I am writing a large amount of data to stdin.
How do i ensure that it is not blocking?
p=subprocess.Popen([path],stdout=subprocess.PIPE,stdin=subprocess.PIPE)
p.stdin.write('A very very very large amount of data')
p.stdin.flush()
output = p.stdout.readline()
It seems to hang at p.stdin.write()
after i read a large string and write to it.
I have a large corpus of files which will be written to stdin sequentially(>1k files)
So what happens is that i am running a loop
#this loop is repeated for all the files
for stri in lines:
p=subprocess.Popen([path],stdout=subprocess.PIPE,stdin=subprocess.PIPE)
p.stdin.write(stri)
output = p.stdout.readline()
#do some processing
It somehow hangs at file no. 400. The file is a large file with long strings.
I do suspect its a blocking issue.
This only happens if i iterate from 0 to 1000. However, if i were to start from file 400, the error would not happen
To avoid the deadlock in a portable way, write to the child in a separate thread:
#!/usr/bin/env python
from subprocess import Popen, PIPE
from threading import Thread
def pump_input(pipe, lines):
with pipe:
for line in lines:
pipe.write(line)
p = Popen(path, stdin=PIPE, stdout=PIPE, bufsize=1)
Thread(target=pump_input, args=[p.stdin, lines]).start()
with p.stdout:
for line in iter(p.stdout.readline, b''): # read output
print line,
p.wait()
See Python: read streaming input from subprocess.communicate()
You may have to use Popen.communicate()
.
If you write a large amount of data to the stdin and during this the child process generates output to stdout then it may become a problem that the stdout buffer of the child becomes full before processing all of your stdin data. The child process blocks on a write to stdout (because you are not reading it) and you are blocked on writing the stdin.
Popen.communicate()
can be used to write stdin and read stdout/stderr at the same time to avoid the previous problem.
Note: Popen.communicate()
is suitable only when the input and output data can fit to your memory (they are not too large).
Update:
If you decide to hack around with threads here is an example parent and child process implementation that you can tailor to suit your needs:
parent.py:
#!/usr/bin/env python2
import os
import sys
import subprocess
import threading
import Queue
class MyStreamingSubprocess(object):
def __init__(self, *argv):
self.process = subprocess.Popen(argv, stdin=subprocess.PIPE, stdout=subprocess.PIPE)
self.stdin_queue = Queue.Queue()
self.stdout_queue = Queue.Queue()
self.stdin_thread = threading.Thread(target=self._stdin_writer_thread)

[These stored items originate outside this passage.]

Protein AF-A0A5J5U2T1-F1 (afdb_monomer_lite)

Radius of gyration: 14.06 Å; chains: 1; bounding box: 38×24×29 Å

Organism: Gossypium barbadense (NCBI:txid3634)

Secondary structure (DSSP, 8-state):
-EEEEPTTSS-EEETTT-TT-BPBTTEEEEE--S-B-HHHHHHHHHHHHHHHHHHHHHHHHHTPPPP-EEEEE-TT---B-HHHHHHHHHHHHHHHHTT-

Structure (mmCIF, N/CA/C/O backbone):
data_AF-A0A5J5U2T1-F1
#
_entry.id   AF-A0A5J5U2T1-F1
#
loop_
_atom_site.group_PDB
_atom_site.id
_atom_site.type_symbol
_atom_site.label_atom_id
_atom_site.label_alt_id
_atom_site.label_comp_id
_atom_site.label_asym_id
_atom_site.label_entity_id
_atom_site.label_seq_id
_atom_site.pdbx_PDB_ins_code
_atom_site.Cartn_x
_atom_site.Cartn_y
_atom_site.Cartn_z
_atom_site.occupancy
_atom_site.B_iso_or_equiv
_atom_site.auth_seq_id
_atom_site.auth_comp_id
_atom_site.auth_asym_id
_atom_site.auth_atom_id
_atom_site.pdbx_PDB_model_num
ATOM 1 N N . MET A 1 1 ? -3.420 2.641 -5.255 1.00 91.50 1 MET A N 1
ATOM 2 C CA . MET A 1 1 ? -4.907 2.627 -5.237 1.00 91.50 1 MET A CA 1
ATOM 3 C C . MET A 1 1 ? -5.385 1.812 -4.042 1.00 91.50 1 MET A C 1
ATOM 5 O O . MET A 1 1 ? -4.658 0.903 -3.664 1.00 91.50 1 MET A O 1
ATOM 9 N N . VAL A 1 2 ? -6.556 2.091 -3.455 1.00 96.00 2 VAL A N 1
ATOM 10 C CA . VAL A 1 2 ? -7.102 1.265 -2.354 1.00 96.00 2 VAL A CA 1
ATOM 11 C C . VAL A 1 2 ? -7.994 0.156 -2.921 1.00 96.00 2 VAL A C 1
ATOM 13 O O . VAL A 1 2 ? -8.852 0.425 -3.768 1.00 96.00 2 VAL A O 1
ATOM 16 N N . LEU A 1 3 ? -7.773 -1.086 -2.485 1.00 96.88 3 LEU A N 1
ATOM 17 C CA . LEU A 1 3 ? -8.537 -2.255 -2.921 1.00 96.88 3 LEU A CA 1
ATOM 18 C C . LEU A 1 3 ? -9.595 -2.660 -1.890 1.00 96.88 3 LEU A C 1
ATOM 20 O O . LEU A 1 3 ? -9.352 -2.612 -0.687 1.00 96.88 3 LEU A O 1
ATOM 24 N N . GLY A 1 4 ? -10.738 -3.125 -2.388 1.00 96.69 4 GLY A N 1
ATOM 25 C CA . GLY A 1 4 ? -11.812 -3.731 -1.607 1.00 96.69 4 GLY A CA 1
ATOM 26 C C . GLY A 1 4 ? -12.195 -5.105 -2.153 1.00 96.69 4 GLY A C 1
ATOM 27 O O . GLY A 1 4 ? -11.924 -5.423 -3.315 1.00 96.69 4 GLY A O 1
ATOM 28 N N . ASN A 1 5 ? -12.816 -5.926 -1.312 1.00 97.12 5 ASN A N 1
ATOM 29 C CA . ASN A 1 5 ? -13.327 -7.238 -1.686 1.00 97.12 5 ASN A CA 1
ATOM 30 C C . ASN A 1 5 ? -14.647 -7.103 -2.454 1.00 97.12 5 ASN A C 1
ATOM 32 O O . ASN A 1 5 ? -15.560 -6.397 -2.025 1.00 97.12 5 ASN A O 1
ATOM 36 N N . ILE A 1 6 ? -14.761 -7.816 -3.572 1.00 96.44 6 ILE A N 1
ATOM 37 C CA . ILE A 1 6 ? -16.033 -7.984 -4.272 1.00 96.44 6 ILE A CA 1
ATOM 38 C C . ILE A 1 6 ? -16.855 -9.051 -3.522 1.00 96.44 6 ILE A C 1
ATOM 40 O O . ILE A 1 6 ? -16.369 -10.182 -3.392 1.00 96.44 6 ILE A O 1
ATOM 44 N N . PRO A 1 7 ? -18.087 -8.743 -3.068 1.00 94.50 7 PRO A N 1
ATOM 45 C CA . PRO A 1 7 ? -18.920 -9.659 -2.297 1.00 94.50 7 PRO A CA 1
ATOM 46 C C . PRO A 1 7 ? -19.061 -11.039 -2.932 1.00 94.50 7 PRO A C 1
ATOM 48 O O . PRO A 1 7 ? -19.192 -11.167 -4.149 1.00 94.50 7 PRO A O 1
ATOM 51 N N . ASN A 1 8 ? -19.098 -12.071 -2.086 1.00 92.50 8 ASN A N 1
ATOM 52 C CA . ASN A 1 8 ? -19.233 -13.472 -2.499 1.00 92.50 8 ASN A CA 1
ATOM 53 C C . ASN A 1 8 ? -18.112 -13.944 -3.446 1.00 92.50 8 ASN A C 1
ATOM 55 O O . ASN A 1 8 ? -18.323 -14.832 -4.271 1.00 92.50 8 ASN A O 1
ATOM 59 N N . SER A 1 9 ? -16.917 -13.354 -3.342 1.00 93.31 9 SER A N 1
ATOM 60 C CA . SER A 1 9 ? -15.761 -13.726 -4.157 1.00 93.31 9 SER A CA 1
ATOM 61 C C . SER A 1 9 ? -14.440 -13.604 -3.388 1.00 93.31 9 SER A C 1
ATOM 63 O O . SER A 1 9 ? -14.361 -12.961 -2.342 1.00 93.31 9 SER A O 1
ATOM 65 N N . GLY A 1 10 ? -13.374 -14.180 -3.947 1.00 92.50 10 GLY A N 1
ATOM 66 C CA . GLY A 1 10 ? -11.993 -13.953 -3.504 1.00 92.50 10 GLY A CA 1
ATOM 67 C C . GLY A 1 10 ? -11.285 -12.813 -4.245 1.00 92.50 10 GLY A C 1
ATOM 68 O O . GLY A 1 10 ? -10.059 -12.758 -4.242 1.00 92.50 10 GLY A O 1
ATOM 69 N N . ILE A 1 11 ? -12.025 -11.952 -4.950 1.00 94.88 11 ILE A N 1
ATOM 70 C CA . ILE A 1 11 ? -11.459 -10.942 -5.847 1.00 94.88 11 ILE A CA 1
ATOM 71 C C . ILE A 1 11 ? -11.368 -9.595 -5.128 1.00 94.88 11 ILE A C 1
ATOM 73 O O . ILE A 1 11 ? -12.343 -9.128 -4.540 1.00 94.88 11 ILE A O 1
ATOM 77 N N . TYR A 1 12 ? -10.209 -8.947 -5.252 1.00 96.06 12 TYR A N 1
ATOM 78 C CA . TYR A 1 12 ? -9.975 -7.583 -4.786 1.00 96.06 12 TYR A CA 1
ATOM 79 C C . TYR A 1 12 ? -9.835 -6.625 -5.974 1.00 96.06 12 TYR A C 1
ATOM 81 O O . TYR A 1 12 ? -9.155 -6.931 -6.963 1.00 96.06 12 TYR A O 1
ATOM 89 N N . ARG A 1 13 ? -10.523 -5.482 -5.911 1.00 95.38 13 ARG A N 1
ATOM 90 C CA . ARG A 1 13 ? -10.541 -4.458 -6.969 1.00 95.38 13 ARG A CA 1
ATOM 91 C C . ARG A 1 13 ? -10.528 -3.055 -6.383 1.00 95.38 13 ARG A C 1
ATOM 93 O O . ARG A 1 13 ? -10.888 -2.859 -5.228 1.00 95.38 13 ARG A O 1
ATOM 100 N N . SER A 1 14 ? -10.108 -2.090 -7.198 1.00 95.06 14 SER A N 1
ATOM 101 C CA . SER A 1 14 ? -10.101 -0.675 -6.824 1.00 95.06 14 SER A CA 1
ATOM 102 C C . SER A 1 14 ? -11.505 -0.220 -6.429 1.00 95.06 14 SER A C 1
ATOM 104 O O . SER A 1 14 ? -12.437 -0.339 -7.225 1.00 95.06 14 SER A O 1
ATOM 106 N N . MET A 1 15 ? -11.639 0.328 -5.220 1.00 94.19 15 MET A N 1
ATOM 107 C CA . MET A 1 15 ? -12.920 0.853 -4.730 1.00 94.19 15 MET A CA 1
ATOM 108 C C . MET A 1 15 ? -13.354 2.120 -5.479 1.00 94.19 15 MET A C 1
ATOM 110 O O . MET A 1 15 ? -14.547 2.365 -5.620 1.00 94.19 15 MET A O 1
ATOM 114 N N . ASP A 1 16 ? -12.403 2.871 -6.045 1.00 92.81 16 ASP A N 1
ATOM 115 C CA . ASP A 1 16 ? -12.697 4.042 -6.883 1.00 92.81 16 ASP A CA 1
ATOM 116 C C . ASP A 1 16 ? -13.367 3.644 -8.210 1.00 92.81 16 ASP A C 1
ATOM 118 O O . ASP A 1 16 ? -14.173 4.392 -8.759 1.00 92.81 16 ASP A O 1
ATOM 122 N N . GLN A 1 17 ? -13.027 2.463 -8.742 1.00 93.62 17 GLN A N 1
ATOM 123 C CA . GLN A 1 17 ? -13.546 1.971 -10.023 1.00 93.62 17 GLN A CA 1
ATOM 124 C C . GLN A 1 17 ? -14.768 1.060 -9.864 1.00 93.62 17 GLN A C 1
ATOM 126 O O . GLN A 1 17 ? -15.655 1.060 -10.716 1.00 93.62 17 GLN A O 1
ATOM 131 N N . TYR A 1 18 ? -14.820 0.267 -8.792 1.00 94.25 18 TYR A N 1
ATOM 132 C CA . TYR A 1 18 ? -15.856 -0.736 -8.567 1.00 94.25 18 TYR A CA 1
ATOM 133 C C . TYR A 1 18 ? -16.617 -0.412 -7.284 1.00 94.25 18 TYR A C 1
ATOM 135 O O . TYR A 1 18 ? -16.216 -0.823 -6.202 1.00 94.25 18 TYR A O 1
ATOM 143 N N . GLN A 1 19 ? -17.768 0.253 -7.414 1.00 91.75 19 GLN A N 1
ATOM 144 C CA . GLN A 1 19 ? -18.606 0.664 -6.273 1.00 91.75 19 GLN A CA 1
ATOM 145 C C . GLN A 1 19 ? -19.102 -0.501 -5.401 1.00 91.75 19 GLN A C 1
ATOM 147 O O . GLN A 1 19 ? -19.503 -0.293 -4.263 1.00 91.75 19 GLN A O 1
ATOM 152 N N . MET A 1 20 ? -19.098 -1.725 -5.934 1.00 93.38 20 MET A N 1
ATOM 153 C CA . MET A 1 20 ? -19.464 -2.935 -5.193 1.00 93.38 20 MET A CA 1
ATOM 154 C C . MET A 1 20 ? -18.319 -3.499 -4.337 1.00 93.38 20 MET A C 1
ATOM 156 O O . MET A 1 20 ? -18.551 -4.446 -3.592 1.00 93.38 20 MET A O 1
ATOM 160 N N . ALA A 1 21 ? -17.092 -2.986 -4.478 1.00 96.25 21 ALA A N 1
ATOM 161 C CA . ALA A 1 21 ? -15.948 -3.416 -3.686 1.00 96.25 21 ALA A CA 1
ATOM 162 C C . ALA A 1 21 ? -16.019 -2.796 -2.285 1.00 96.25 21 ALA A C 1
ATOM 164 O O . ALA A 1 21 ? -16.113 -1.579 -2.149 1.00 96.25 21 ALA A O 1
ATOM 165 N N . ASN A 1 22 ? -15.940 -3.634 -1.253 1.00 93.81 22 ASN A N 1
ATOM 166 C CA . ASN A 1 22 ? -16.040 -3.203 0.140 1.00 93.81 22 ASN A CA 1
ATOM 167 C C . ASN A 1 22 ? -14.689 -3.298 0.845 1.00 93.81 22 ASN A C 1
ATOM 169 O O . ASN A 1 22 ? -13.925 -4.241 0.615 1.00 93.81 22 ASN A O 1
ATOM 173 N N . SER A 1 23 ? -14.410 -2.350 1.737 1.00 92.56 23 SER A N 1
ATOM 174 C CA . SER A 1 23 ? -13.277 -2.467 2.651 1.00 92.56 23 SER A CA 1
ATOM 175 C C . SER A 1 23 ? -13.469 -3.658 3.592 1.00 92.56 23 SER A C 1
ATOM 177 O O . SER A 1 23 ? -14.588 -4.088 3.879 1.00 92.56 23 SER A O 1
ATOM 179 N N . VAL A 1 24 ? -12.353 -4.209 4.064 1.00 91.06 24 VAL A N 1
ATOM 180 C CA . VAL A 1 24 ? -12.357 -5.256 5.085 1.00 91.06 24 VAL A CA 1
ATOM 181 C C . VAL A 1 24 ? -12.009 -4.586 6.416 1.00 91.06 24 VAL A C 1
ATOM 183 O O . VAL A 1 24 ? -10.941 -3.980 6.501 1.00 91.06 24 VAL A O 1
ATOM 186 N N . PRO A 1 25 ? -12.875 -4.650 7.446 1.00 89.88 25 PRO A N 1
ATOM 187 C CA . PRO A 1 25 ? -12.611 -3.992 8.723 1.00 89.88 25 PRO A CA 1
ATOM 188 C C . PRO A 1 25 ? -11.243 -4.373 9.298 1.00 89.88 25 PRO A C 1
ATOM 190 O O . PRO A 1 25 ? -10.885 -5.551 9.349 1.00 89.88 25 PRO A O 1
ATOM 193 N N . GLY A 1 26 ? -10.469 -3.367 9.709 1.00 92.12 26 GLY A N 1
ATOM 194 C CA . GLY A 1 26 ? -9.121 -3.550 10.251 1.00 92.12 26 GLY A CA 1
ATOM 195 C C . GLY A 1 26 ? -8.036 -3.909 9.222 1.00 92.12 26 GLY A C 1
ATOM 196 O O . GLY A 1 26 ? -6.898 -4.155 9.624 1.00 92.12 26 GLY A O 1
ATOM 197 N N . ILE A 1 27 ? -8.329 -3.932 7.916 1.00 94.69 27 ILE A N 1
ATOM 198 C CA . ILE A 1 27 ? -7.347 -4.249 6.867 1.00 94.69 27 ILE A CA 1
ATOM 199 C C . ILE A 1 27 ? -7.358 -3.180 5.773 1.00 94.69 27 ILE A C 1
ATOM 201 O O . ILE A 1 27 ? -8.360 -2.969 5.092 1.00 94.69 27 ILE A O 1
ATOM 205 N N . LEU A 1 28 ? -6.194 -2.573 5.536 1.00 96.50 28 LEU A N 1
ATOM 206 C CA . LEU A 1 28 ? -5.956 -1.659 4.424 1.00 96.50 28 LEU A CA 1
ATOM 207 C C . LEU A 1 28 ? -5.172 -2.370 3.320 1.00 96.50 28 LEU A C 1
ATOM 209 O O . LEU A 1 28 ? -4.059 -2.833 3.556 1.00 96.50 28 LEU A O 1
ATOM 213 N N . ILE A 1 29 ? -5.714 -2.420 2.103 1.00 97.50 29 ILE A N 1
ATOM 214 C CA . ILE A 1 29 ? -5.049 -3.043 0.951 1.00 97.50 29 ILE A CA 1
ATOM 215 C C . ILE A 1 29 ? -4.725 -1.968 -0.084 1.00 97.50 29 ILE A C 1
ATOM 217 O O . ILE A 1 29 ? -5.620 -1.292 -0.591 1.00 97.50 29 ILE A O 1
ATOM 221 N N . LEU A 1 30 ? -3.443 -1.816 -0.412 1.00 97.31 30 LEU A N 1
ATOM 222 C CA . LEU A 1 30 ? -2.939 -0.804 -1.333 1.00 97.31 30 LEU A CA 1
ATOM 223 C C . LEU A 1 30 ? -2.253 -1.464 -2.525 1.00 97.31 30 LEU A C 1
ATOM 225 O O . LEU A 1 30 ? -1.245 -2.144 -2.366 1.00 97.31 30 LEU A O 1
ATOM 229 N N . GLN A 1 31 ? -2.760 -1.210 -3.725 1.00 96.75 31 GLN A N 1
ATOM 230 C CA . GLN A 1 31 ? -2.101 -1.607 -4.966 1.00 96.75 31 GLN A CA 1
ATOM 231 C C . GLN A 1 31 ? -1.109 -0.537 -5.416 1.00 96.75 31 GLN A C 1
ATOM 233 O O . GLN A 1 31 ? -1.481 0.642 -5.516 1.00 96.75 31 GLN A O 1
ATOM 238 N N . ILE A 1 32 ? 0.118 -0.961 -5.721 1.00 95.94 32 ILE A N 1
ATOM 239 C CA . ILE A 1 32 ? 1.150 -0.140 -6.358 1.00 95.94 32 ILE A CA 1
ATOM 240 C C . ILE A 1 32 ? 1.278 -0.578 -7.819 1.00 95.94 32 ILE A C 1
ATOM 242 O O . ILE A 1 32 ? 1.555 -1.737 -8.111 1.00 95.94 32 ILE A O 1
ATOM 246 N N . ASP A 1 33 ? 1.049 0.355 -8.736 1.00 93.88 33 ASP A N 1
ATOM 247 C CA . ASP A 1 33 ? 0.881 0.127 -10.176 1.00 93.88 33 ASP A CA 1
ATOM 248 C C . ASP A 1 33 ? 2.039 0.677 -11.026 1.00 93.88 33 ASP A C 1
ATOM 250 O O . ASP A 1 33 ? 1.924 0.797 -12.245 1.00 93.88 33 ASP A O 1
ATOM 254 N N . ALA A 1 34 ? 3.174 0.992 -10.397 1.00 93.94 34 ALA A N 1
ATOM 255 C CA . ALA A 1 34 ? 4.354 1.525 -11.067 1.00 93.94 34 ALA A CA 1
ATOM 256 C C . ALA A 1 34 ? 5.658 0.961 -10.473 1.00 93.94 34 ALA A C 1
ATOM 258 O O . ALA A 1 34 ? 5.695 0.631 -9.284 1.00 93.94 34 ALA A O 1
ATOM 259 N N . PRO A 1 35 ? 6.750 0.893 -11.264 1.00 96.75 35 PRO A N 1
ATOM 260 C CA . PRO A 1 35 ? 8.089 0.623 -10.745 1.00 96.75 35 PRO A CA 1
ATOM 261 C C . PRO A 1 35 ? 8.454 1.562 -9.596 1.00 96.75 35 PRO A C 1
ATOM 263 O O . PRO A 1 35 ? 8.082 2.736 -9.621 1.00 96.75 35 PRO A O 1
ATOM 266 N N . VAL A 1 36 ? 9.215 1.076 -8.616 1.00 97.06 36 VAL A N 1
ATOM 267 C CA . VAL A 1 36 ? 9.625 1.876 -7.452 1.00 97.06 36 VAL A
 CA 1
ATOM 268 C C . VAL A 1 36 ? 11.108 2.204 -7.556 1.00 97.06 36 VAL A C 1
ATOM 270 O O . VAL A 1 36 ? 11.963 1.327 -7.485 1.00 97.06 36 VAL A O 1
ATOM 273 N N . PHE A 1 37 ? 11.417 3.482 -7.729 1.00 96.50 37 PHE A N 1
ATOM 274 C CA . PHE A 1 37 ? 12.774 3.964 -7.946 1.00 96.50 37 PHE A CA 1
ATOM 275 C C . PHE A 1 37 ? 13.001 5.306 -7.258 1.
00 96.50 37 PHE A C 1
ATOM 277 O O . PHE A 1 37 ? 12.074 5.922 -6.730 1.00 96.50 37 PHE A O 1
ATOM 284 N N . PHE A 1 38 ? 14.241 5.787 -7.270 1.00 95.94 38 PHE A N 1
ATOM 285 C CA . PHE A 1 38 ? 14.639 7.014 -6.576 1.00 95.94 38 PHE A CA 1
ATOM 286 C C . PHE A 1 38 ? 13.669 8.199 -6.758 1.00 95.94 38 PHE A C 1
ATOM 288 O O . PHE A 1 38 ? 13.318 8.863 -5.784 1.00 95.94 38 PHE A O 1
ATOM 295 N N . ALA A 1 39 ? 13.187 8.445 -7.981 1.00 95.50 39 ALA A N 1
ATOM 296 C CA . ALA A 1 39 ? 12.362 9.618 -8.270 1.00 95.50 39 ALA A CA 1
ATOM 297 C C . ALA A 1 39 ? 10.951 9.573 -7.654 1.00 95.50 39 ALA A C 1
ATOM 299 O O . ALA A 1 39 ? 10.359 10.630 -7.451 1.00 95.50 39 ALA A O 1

self.stdout_thread = threading.Thread(target=self._stdout_reader_thread)
self.stdin_thread.start()
self.stdout_thread.start()
def process_item(self, item):
self.stdin_queue.put(item)
return self.stdout_queue.get()
def terminate(self):
self.stdin_queue.put(None)
self.process.terminate()
self.stdin_thread.join()
self.stdout_thread.join()
return self.process.wait()
def _stdin_writer_thread(self):
while 1:
item = self.stdin_queue.get()
if item is None:
# signaling the child process that the end of the
# input has been reached: some console progs handle
# the case when reading from stdin returns empty string
self.process.stdin.close()
break
try:
self.process.stdin.write(item)
except IOError:
# making sure that the current self.process_item()
# call doesn't deadlock
self.stdout_queue.put(None)
break
def _stdout_reader_thread(self):
while 1:
try:
output = self.process.stdout.readline()
except IOError:
output = None
self.stdout_queue.put(output)
# output is empty string if the process has
# finished or None if an IOError occurred
if not output:
break
if __name__ == '__main__':
child_script_path = os.path.join(os.path.dirname(__file__), 'child.py')
process = MyStreamingSubprocess(sys.executable, '-u', child_script_path)
try:
while 1:
item = raw_input('Enter an item to process (leave empty and press ENTER to exit): ')
if not item:
break
result = process.process_item(item + '\n')
if result:
print('Result: ' + result)
else:
print('Error processing item! Exiting.')
break
finally:
print('Terminating child process...')
process.terminate()
print('Finished.')
child.py:
#!/usr/bin/env python2
import sys
while 1:
item = sys.stdin.readline()
sys.stdout.write('Processed: ' + item)
Note: IOError
is processed on the reader/writer threads to handle the cases where the child process exits/crashes/killed.